When Timothy Yap and his team at the University of Texas MD Anderson Cancer Center started the MYTHIC trial, they were hunting for a smarter way to attack cancers that have long frustrated oncologists—tumors with specific genetic alterations that make them particularly hard to treat. Four years later, their first-in-class drug combination is showing results that have earned it something rare in cancer research: expedited FDA review.
The treatment pairs two novel inhibitors—zedoresertib and lunresertib—working in concert against cancer cells that carry CCNE1 amplification or mutations in the FBXW7 and PPP2R1A genes. These genetic quirks show up most often in ovarian cancer, but also appear in colorectal, pancreatic, and breast cancers.

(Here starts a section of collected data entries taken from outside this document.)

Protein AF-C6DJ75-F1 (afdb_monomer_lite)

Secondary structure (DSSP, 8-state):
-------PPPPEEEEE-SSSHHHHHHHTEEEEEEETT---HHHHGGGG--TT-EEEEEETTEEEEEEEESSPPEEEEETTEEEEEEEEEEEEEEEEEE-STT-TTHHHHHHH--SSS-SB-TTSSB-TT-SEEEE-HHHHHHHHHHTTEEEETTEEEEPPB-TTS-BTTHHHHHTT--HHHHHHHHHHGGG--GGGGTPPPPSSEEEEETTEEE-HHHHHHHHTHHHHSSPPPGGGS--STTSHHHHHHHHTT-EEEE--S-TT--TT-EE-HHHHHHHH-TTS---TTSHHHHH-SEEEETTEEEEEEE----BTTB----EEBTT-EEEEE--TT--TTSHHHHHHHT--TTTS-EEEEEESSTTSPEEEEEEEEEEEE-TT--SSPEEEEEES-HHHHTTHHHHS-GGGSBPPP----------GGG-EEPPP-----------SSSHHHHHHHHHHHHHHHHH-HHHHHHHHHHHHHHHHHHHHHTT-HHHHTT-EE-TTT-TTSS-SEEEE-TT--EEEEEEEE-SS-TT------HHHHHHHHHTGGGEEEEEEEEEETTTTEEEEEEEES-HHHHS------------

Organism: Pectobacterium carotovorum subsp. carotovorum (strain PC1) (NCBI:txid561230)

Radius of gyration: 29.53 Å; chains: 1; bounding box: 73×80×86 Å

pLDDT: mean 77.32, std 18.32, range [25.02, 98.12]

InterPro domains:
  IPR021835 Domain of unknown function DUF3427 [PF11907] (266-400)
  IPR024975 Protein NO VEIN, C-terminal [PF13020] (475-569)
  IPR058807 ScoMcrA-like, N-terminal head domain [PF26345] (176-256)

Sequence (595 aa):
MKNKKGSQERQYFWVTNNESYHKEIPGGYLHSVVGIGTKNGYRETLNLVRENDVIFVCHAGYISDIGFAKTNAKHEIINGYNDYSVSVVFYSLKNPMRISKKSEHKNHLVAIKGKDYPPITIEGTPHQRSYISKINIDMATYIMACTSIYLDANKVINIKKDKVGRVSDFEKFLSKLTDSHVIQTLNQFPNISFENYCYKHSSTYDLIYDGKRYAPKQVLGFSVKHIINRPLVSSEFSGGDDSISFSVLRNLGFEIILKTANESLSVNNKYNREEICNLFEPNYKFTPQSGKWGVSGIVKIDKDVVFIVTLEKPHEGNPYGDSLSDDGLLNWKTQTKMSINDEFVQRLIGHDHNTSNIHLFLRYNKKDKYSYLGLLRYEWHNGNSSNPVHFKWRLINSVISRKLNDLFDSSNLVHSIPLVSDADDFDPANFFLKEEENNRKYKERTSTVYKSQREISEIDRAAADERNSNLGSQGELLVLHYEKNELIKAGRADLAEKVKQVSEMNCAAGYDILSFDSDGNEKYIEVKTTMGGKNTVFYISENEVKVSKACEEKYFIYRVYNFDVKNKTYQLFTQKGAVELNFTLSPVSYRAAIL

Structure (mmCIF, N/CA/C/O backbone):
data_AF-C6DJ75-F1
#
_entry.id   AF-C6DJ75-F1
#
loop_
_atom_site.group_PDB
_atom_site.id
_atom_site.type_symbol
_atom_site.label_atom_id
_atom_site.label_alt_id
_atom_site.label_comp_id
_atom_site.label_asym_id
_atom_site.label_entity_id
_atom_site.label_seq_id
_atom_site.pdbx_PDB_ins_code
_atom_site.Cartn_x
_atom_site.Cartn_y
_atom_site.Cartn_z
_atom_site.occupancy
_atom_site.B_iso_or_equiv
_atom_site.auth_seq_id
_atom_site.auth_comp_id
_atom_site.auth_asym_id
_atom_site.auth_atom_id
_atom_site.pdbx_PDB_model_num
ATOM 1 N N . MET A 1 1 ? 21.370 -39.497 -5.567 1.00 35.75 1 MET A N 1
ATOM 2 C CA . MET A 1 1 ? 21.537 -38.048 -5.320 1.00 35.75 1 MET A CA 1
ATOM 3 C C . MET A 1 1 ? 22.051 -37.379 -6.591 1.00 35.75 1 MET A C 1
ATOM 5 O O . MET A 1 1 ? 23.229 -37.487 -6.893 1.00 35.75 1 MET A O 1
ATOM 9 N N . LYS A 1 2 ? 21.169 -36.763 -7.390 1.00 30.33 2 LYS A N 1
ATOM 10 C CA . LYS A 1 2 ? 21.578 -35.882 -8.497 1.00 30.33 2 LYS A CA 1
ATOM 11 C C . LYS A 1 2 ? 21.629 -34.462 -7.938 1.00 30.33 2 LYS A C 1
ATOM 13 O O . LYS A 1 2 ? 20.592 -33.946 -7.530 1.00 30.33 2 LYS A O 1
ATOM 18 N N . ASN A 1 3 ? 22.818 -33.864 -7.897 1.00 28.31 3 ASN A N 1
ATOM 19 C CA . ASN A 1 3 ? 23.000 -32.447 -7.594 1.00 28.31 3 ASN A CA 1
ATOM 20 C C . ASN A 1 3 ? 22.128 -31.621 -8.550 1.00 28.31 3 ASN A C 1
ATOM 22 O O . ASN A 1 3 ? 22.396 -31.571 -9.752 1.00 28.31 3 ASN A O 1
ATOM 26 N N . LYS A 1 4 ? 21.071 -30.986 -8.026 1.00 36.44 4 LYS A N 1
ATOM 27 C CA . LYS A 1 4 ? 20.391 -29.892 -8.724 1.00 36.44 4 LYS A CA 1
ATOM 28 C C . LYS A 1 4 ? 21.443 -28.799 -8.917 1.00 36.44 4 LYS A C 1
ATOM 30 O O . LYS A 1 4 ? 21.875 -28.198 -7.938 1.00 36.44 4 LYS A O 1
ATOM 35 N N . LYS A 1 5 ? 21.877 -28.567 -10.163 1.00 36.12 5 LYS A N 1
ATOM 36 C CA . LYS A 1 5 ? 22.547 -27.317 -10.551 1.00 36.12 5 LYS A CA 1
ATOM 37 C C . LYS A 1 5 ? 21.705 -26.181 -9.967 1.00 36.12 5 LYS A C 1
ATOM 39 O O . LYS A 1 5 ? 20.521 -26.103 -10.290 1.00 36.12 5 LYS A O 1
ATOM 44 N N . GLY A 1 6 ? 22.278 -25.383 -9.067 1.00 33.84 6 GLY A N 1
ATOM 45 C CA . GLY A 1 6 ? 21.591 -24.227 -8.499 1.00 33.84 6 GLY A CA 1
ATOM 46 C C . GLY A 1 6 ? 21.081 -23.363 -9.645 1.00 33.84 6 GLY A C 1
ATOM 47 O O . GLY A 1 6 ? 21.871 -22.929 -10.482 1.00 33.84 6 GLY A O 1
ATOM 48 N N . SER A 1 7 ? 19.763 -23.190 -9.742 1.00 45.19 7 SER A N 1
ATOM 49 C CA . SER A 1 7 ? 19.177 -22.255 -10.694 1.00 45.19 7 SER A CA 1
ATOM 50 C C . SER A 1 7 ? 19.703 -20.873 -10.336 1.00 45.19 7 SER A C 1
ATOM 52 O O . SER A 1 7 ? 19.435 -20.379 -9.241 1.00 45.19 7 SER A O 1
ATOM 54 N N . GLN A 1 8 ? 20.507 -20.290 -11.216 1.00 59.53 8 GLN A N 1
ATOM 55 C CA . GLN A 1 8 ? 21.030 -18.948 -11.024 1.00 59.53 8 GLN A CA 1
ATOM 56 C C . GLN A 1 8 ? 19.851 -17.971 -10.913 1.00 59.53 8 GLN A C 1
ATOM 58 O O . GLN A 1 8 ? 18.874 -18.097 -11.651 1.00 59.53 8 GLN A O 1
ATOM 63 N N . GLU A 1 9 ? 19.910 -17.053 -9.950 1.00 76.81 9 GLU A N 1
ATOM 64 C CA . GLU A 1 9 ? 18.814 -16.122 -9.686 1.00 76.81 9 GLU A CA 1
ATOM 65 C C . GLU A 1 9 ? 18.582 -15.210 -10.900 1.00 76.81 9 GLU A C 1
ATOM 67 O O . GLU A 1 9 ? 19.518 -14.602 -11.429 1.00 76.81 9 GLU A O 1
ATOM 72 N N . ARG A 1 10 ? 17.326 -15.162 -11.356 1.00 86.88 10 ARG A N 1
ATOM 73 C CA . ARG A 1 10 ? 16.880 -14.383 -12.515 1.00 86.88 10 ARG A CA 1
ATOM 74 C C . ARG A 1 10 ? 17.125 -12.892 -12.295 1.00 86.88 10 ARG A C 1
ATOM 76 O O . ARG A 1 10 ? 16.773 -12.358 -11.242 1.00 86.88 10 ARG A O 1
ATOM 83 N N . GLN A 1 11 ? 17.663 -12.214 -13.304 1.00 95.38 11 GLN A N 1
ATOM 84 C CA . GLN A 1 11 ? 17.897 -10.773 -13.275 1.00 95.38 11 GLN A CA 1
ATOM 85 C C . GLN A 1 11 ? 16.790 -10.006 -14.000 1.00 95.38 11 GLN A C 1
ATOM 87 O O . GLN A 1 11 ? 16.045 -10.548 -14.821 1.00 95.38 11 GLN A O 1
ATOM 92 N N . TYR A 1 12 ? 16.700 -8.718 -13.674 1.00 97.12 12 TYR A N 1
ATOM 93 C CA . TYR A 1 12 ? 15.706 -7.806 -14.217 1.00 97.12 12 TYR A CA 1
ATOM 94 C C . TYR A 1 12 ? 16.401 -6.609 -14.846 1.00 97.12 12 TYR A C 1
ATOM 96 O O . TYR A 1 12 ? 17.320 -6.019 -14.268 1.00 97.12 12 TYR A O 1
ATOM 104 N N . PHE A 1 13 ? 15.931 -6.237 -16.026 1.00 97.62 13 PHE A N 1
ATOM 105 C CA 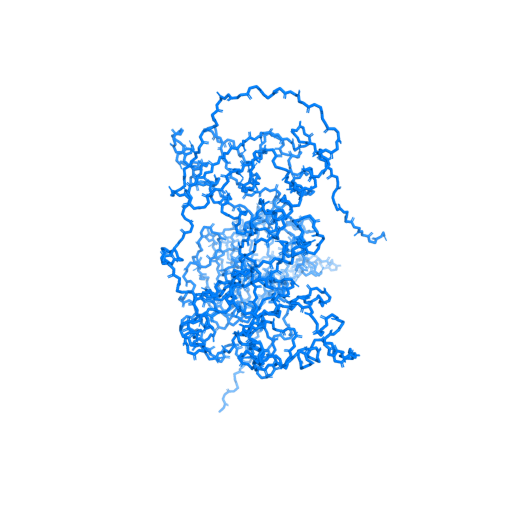. PHE A 1 13 ? 16.444 -5.125 -16.800 1.00 97.62 13 PHE A CA 1
ATOM 106 C C . PHE A 1 13 ? 15.311 -4.196 -17.205 1.00 97.62 13 PHE A C 1
ATOM 108 O O . PHE A 1 13 ? 14.163 -4.605 -17.370 1.00 97.62 13 PHE A O 1
ATOM 115 N N . TRP A 1 14 ? 15.661 -2.935 -17.383 1.00 97.25 14 TRP A N 1
ATOM 116 C CA . TRP A 1 14 ? 14.820 -1.904 -17.955 1.00 97.25 14 TRP A CA 1
ATOM 117 C C . TRP A 1 14 ? 15.489 -1.407 -19.224 1.00 97.25 14 TRP A C 1
ATOM 119 O O . TRP A 1 14 ? 16.624 -0.938 -19.171 1.00 97.25 14 TRP A O 1
ATOM 129 N N . VAL A 1 15 ? 14.781 -1.457 -20.345 1.00 95.56 15 VAL A N 1
ATOM 130 C CA . VAL A 1 15 ? 15.218 -0.876 -21.613 1.00 95.56 15 VAL A CA 1
ATOM 131 C C . VAL A 1 15 ? 14.410 0.386 -21.878 1.00 95.56 15 VAL A C 1
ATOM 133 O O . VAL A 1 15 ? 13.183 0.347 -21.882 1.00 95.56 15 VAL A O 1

For patients whose tumors carry these alterations, standard treatments often stop working, leaving few options.
The approach is elegant in its precision. Zedoresertib, developed by Debiopharm, blocks the WEE1 kinase—a protein that acts as a checkpoint protecting damaged cancer cells until they can repair themselves before dividing. Lunresertib, from Repare Therapeutics and also licensed to Debiopharm, targets a different cell cycle regulator called PKMYT1. Together, they push already-stressed cancer cells into premature division, causing them to die. It's what scientists call synthetic lethality: two drugs that are each manageable alone but devastating to tumors when combined.
The Phase I trial enrolled 62 patients with advanced, treatment-resistant solid tumors. Among the 54 whose results could be evaluated, the overall disease control rate reached 68.5 percent—meaning their cancers either shrank or held steady. Among the subset with ovarian cancers harboring the targeted genetic alterations, the numbers were even more striking: 80 percent showed consistent tumor shrinkage, with durable responses continuing in many patients. Ten patients, or 37 percent, remained on treatment for more than 16 weeks; five patients stayed on therapy beyond 32 weeks.
The molecular response rate—which measures how thoroughly the treatment hit its biological targets—climbed to 67 percent in ovarian cancer patients, compared to 47 percent across all participants. Side effects remained largely mild, manifesting as manageable nausea, vomiting, or fatigue.
Based on these findings, the FDA granted the combination Fast Track Designation specifically for ovarian cancer patients carrying these genetic profiles. Yap, who leads clinical development at MD Anderson's Therapeutics Discovery division, noted that these patients represent an area of significant unmet need—and that the synergy they saw in laboratory studies is now translating into real benefit.
The results, presented at the 2026 American Association for Cancer Research Annual Meeting, represent an early but meaningful milestone. Phase I trials are designed primarily to test safety, yet the antitumor activity observed here has given researchers enough signal to push forward with urgency. Next steps will involve expanding the patient groups and confirming optimal dosing. For a disease where recurrence rates remain high and treatment options thin, this synthetic lethal strategy offers something patients and oncologists rarely get to say: a new path forward.